Segera saja Ki Jayaraga duduk bersila di atas tanah di
sebelah tubuh ki Gede Ental Sewu yang terbujur diam. Nafas Ki Gede
hampir-hampir tak terlihat. Hanya dadanya saja yang kadang terlihat
bergerak-gerak sedikit, namun kemudian diam kembali untuk waktu yang lama.
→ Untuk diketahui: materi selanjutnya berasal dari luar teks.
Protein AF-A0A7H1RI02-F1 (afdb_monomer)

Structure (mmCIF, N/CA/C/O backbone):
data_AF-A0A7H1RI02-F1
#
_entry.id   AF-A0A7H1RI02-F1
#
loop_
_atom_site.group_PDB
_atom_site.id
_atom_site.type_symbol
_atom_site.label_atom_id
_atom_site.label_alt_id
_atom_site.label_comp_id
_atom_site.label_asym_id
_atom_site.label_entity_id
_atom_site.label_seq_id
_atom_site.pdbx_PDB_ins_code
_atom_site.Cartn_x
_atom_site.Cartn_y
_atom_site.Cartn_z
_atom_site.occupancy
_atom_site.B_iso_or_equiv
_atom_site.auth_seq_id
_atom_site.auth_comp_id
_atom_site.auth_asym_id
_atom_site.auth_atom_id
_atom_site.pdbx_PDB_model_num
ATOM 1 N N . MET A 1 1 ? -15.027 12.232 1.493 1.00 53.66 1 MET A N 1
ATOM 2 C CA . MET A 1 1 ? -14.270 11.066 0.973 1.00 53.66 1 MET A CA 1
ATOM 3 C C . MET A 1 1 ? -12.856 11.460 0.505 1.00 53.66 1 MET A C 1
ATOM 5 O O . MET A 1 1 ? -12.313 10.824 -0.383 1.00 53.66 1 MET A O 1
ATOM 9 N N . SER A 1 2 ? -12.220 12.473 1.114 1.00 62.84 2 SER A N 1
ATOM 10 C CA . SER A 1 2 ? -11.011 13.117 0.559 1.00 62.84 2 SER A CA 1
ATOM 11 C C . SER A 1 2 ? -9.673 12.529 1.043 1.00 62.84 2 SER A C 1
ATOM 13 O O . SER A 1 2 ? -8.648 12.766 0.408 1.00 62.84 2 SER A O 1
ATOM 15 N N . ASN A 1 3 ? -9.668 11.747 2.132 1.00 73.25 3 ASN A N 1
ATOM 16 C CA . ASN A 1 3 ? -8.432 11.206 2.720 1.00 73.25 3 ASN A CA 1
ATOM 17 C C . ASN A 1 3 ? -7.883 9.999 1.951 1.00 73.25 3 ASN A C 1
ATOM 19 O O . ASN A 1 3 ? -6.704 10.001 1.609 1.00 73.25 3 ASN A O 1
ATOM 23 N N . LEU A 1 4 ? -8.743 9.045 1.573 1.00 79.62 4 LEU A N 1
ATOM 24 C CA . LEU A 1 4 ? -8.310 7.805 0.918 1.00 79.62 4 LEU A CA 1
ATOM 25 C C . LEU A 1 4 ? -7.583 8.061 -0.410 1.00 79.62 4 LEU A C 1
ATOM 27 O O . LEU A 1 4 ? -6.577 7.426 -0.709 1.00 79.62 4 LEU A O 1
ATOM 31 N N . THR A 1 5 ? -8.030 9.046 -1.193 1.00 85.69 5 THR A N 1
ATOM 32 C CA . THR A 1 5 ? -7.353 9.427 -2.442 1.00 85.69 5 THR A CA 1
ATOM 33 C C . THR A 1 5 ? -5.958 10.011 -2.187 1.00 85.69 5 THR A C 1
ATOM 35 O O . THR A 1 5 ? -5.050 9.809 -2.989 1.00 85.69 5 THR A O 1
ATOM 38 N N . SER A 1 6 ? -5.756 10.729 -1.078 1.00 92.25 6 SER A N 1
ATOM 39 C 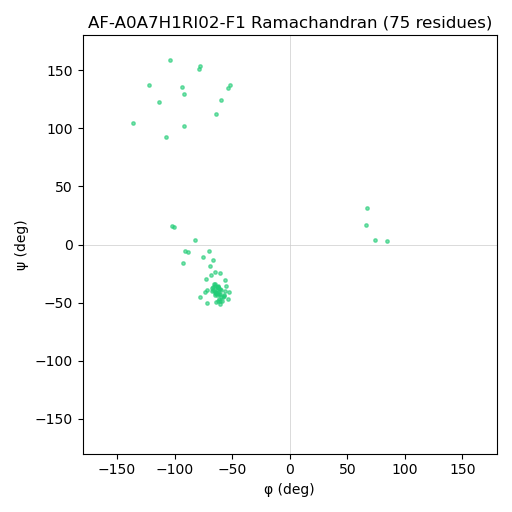CA . SER A 1 6 ? -4.435 11.254 -0.710 1.00 92.25 6 SER A CA 1
ATOM 40 C C . SER A 1 6 ? -3.505 10.153 -0.204 1.00 92.25 6 SER A C 1
ATOM 42 O O . SER A 1 6 ? -2.337 10.116 -0.587 1.00 92.25 6 SER A O 1
ATOM 44 N N . GLU A 1 7 ? -4.033 9.234 0.600 1.00 94.94 7 GLU A N 1
ATOM 45 C CA . GLU A 1 7 ? -3.308 8.071 1.120 1.00 94.94 7 GLU A CA 1
ATOM 46 C C . GLU A 1 7 ? -2.836 7.158 -0.018 1.00 94.94 7 GLU A C 1
ATOM 48 O O . GLU A 1 7 ? -1.655 6.824 -0.095 1.00 94.94 7 GLU A O 1
ATOM 53 N N . MET A 1 8 ? -3.717 6.843 -0.974 1.00 95.62 8 MET A N 1
ATOM 54 C CA . MET A 1 8 ? -3.368 6.037 -2.150 1.00 95.62 8 MET A CA 1
ATOM 55 C C . MET A 1 8 ? -2.268 6.685 -2.993 1.00 95.62 8 MET A C 1
ATOM 57 O O . MET A 1 8 ? -1.349 5.995 -3.430 1.00 95.62 8 MET A O 1
ATOM 61 N N . ARG A 1 9 ? -2.289 8.015 -3.166 1.00 96.31 9 ARG A N 1
ATOM 62 C CA . ARG A 1 9 ? -1.196 8.724 -3.852 1.00 96.31 9 ARG A CA 1
ATOM 63 C C . ARG A 1 9 ? 0.134 8.580 -3.118 1.00 96.31 9 ARG A C 1
ATOM 65 O O . ARG A 1 9 ? 1.156 8.378 -3.767 1.00 96.31 9 ARG A O 1
ATOM 72 N N . GLN A 1 10 ? 0.140 8.675 -1.789 1.00 95.88 10 GLN A N 1
ATOM 73 C CA . GLN A 1 10 ? 1.363 8.505 -0.998 1.00 95.88 10 GLN A CA 1
ATOM 74 C C . GLN A 1 10 ? 1.912 7.080 -1.101 1.00 95.88 10 GLN A C 1
ATOM 76 O O . GLN A 1 10 ? 3.119 6.902 -1.260 1.00 95.88 10 GLN A O 1
ATOM 81 N N . LEU A 1 11 ? 1.039 6.074 -1.064 1.00 96.56 11 LEU A N 1
ATOM 82 C CA . LEU A 1 11 ? 1.431 4.681 -1.270 1.00 96.56 11 LEU A CA 1
ATOM 83 C C . LEU A 1 11 ? 1.961 4.449 -2.690 1.00 96.56 11 LEU A C 1
ATOM 85 O O . LEU A 1 11 ? 2.986 3.794 -2.853 1.00 96.56 11 LEU A O 1
ATOM 89 N N . LEU A 1 12 ? 1.345 5.052 -3.710 1.00 96.00 12 LEU A N 1
ATOM 90 C CA . LEU A 1 12 ? 1.802 4.943 -5.096 1.00 96.00 12 LEU A CA 1
ATOM 91 C C . LEU A 1 12 ? 3.210 5.522 -5.291 1.00 96.00 12 LEU A C 1
ATOM 93 O O . LEU A 1 12 ? 4.010 4.954 -6.030 1.00 96.00 12 LEU A O 1
ATOM 97 N N . GLN A 1 13 ? 3.560 6.607 -4.590 1.00 95.44 13 GLN A N 1
ATOM 98 C CA . GLN A 1 13 ? 4.934 7.125 -4.609 1.00 95.44 13 GLN A CA 1
ATOM 99 C C . GLN A 1 13 ? 5.943 6.125 -4.034 1.00 95.44 13 GLN A C 1
ATOM 101 O O . GLN A 1 13 ? 7.048 6.009 -4.563 1.00 95.44 13 GLN A O 1
ATOM 106 N N . ILE A 1 14 ? 5.562 5.371 -2.997 1.00 94.69 14 ILE A N 1
ATOM 107 C CA . ILE A 1 14 ? 6.403 4.294 -2.462 1.00 94.69 14 ILE A CA 1
ATOM 108 C C . ILE A 1 14 ? 6.571 3.205 -3.524 1.00 94.69 14 ILE A C 1
ATOM 110 O O . ILE A 1 14 ? 7.706 2.862 -3.834 1.00 94.69 14 ILE A O 1
ATOM 114 N N . VAL A 1 15 ? 5.485 2.736 -4.154 1.00 94.19 15 VAL A N 1
ATOM 115 C CA . VAL A 1 15 ? 5.544 1.708 -5.215 1.00 94.19 15 VAL A CA 1
ATOM 116 C C . VAL A 1 15 ? 6.437 2.139 -6.379 1.00 94.19 15 VAL A C 1
ATOM 118 O O . VAL A 1 15 ? 7.276 1.362 -6.824 1.00 94.19 15 VAL A O 1
ATOM 121 N N . HIS A 1 16 ? 6.332 3.385 -6.845 1.00 93.06 16 HIS A N 1
ATOM 122 C CA . HIS A 1 16 ? 7.236 3.895 -7.879 1.00 93.06 16 HIS A CA 1
ATOM 123 C C . HIS A 1 16 ? 8.701 3.903 -7.430 1.00 93.06 16 HIS A C 1
ATOM 125 O O . HIS A 1 16 ? 9.584 3.600 -8.230 1.00 93.06 16 HIS A O 1
ATOM 131 N N . GLY A 1 17 ? 8.970 4.237 -6.165 1.00 9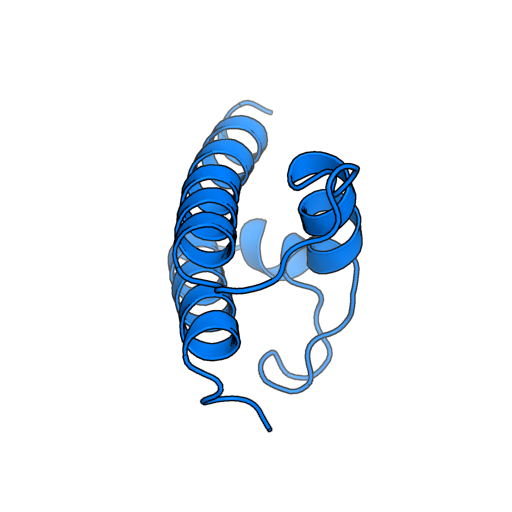1.88 17 GLY A N 1
ATOM 132 C CA . GLY A 1 17 ? 10.307 4.126 -5.584 1.00 91.88 17 GLY A CA 1
ATOM 133 C C . GLY A 1 17 ? 10.823 2.686 -5.598 1.00 91.88 17 GLY A C 1
ATOM 134 O O . GLY A 1 17 ? 11.965 2.459 -5.985 1.00 91.88 17 GLY A O 1
ATOM 135 N N . MET A 1 18 ? 9.964 1.718 -5.259 1.00 89.19 18 MET A N 1
ATOM 136 C CA . MET A 1 18 ? 10.286 0.288 -5.304 1.00 89.19 18 MET A CA 1
ATOM 137 C C . MET A 1 18 ? 10.644 -0.150 -6.722 1.00 89.19 18 MET A C 1
ATOM 139 O O . MET A 1 18 ? 11.697 -0.733 -6.926 1.00 89.19 18 MET A O 1
ATOM 143 N N . VAL A 1 19 ? 9.797 0.178 -7.700 1.00 89.75 19 VAL A N 1
ATOM 144 C CA . VAL A 1 19 ? 9.988 -0.160 -9.120 1.00 89.75 19 VAL A CA 1
ATOM 145 C C . VAL A 1 19 ? 11.298 0.401 -9.663 1.00 89.75 19 VAL A C 1
ATOM 147 O O . VAL A 1 19 ? 12.043 -0.318 -10.317 1.00 89.75 19 VAL A O 1
ATOM 150 N N . LYS A 1 20 ? 11.614 1.665 -9.358 1.00 88.75 20 LYS A N 1
ATOM 151 C CA . LYS A 1 20 ? 12.862 2.307 -9.798 1.00 88.75 20 LYS A CA 1
ATOM 152 C C . LYS A 1 20 ? 14.121 1.671 -9.206 1.00 88.75 20 LYS A C 1
ATOM 154 O O . LYS A 1 20 ? 15.191 1.854 -9.772 1.00 88.75 20 LYS A O 1
ATOM 159 N N . ALA A 1 21 ? 14.004 0.991 -8.068 1.00 86.88 21 ALA A N 1
ATOM 160 C CA . ALA A 1 21 ? 15.120 0.332 -7.398 1.00 86.88 21 ALA A CA 1
ATOM 161 C C . ALA A 1 21 ? 15.357 -1.111 -7.880 1.00 86.88 21 ALA A C 1
ATOM 163 O O . ALA A 1 21 ? 16.325 -1.730 -7.449 1.00 86.88 21 ALA A O 1
ATOM 164 N N . GLN A 1 22 ? 14.482 -1.657 -8.730 1.00 83.62 22 GLN A N 1
ATOM 165 C CA . GLN A 1 22 ? 14.613 -3.009 -9.271 1.00 83.62 22 GLN A CA 1
ATOM 166 C C . GLN A 1 22 ? 15.329 -2.976 -10.624 1.00 83.62 22 GLN A C 1
ATOM 168 O O . GLN A 1 22 ? 14.970 -2.189 -11.498 1.00 83.62 22 GLN A O 1
ATOM 173 N N . ASP A 1 23 ? 16.285 -3.885 -10.829 1.00 80.69 23 ASP A N 1
ATOM 174 C CA . ASP A 1 23 ? 17.018 -3.999 -12.099 1.00 80.69 23 ASP A CA 1
ATOM 175 C C . ASP A 1 23 ? 16.138 -4.504 -13.255 1.00 80.69 23 ASP A C 1
ATOM 177 O O . ASP A 1 23 ? 16.403 -4.219 -14.421 1.00 80.69 23 ASP A O 1
ATOM 181 N N . HIS A 1 24 ? 15.083 -5.262 -12.938 1.00 81.75 24 HIS A N 1
ATOM 182 C CA . HIS A 1 24 ? 14.192 -5.869 -13.922 1.00 81.75 24 HIS A CA 1
ATOM 183 C C . HIS A 1 24 ? 12.734 -5.696 -13.503 1.00 81.75 24 HIS A C 1
ATOM 185 O O . HIS A 1 24 ? 12.229 -6.399 -12.627 1.00 81.75 24 HIS A O 1
ATOM 191 N N . VAL A 1 25 ? 12.039 -4.780 -14.171 1.00 81.69 25 VAL A N 1
ATOM 192 C CA . VAL A 1 25 ? 10.587 -4.611 -14.067 1.00 81.69 25 VAL A CA 1
ATOM 193 C C . VAL A 1 25 ? 9.994 -4.774 -15.467 1.00 81.69 25 VAL A C 1
ATOM 195 O O . VAL A 1 25 ? 10.584 -4.257 -16.420 1.00 81.69 25 VAL A O 1
ATOM 198 N N . PRO A 1 26 ? 8.865 -5.491 -15.632 1.00 85.06 26 PRO A N 1
ATOM 199 C CA . PRO A 1 26 ? 8.179 -5.568 -16.918 1.00 85.06 26 PRO A CA 1
ATOM 200 C C . PRO A 1 26 ? 7.925 -4.171 -17.495 1.00 85.06 26 PRO A C 1
ATOM 202 O O . PRO A 1 26 ? 7.535 -3.261 -16.762 1.00 85.06 26 PRO A O 1
ATOM 205 N N . GLN A 1 27 ? 8.143 -3.993 -18.801 1.00 81.62 27 GLN A N 1
ATOM 206 C CA . GLN A 1 27 ? 7.978 -2.688 -19.462 1.00 81.62 27 GLN A CA 1
ATOM 207 C C . GLN A 1 27 ? 6.544 -2.146 -19.349 1.00 81.62 27 GLN A C 1
ATOM 209 O O . GLN A 1 27 ? 6.326 -0.940 -19.406 1.00 81.62 27 GLN A O 1
ATOM 214 N N . ASP A 1 28 ? 5.581 -3.041 -19.170 1.00 88.06 28 ASP A N 1
ATOM 215 C CA . ASP A 1 28 ? 4.150 -2.811 -19.027 1.00 88.06 28 ASP A CA 1
ATOM 216 C C . ASP A 1 28 ? 3.671 -2.855 -17.563 1.00 88.06 28 ASP A C 1
ATOM 218 O O . ASP A 1 28 ? 2.471 -2.955 -17.301 1.00 88.06 28 ASP A O 1
ATOM 222 N N . PHE A 1 29 ? 4.581 -2.784 -16.583 1.00 88.62 29 PHE A N 1
ATOM 223 C CA . PHE A 1 29 ? 4.193 -2.784 -15.175 1.00 88.62 29 PHE A CA 1
ATOM 224 C C . PHE A 1 29 ? 3.360 -1.547 -14.808 1.00 88.62 29 PHE A C 1
ATOM 226 O O . PHE A 1 29 ? 3.859 -0.424 -14.732 1.00 88.62 29 PHE A O 1
ATOM 233 N N . ASP A 1 30 ? 2.089 -1.784 -14.494 1.00 93.81 30 ASP A N 1
ATOM 234 C CA . ASP A 1 30 ? 1.162 -0.772 -13.996 1.00 93.81 30 ASP A CA 1
ATOM 235 C C . ASP A 1 30 ? 1.180 -0.729 -12.457 1.00 93.81 30 ASP A C 1
ATOM 237 O O . ASP A 1 30 ? 0.589 -1.574 -11.772 1.00 93.81 30 ASP A O 1
ATOM 241 N N . ALA A 1 31 ? 1.873 0.274 -11.911 1.00 92.75 31 ALA A N 1
ATOM 242 C CA . ALA A 1 31 ? 2.017 0.482 -10.472 1.00 92.75 31 ALA A CA 1
ATOM 243 C C . ALA A 1 31 ? 0.692 0.810 -9.771 1.00 92.75 31 ALA A C 1
ATOM 245 O O . ALA A 1 31 ? 0.485 0.401 -8.626 1.00 92.75 31 ALA A O 1
ATOM 246 N N . GLU A 1 32 ? -0.210 1.523 -10.443 1.00 94.00 32 GLU A N 1
ATOM 247 C CA . GLU A 1 32 ? -1.504 1.899 -9.886 1.00 94.00 32 GLU A CA 1
ATOM 248 C C . GLU A 1 32 ? -2.408 0.670 -9.800 1.00 94.00 32 GLU A C 1
ATOM 250 O O . GLU A 1 32 ? -2.903 0.342 -8.718 1.00 94.00 32 GLU A O 1
ATOM 255 N N . ALA A 1 33 ? -2.536 -0.086 -10.893 1.00 94.00 33 ALA A N 1
ATOM 256 C CA . ALA A 1 33 ? -3.306 -1.325 -10.903 1.00 94.00 33 ALA A CA 1
ATOM 257 C C . ALA A 1 33 ? -2.725 -2.375 -9.944 1.00 94.00 33 ALA A C 1
ATOM 259 O O . ALA A 1 33 ? -3.475 -3.109 -9.291 1.00 94.00 33 ALA A O 1
ATOM 260 N N . TRP A 1 34 ? -1.395 -2.452 -9.826 1.00 94.81 34 TRP A N 1
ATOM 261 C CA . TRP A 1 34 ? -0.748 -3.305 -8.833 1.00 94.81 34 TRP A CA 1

Dengan memusatkan nalar budinya, Ki Jayaraga segera
meletakkan kedua telapak tangannya di atas dada Ki Gede Ental Sewu. Sambil
mengerahkan tenaga cadangannya, Ki Jayaraga berusaha menyalurkan hawa panas ke
dada pemimpin Perguruan Ental Sewu itu untuk membantu melonggarkan rongga
dadanya.
Ki Gede Menoreh yang berdiri di belakang ki Jayaraga ikut
merasakan ketegangan yang mencekam. Beberapa pengawal Tanah Perdikan Menoreh
yang berkerumun di tempat itu pun ikut menjadi tegang. Tidak ada seorang pun
yang berani bersuara, bahkan untuk sekedar menggerakkan ujung jari mereka pun
rasa-rasanya mereka tidak berani.
Sejenak kemudian tiba-tiba terdengar keluhan pendek dari
mulut Ki Gede Ental Sewu. Dengan cepat Ki Jayaraga segera melepaskan tangannya
dari dada Ki Gede. Dengan dibantu Bantar Kawung, Ki Jayaraga mencoba mengangkat
tubuh bagian atas Ki Gede sehingga terduduk. Beberapa saat kemudian terdengar
Ki Gede Ental Sewu telah terbatuk-batuk beberapa kali. Ketika Ki Gede kemudian
memuntahkan segumpal darah yang telah berwarna kehitam-hitaman dari mulutnya,
pernafasan Ki Gede pun rasa-rasanya terlihat semakin longgar. Agaknya gumpalan
darah itulah yang telah menyumbat pernafasan guru Bantar Kawung itu.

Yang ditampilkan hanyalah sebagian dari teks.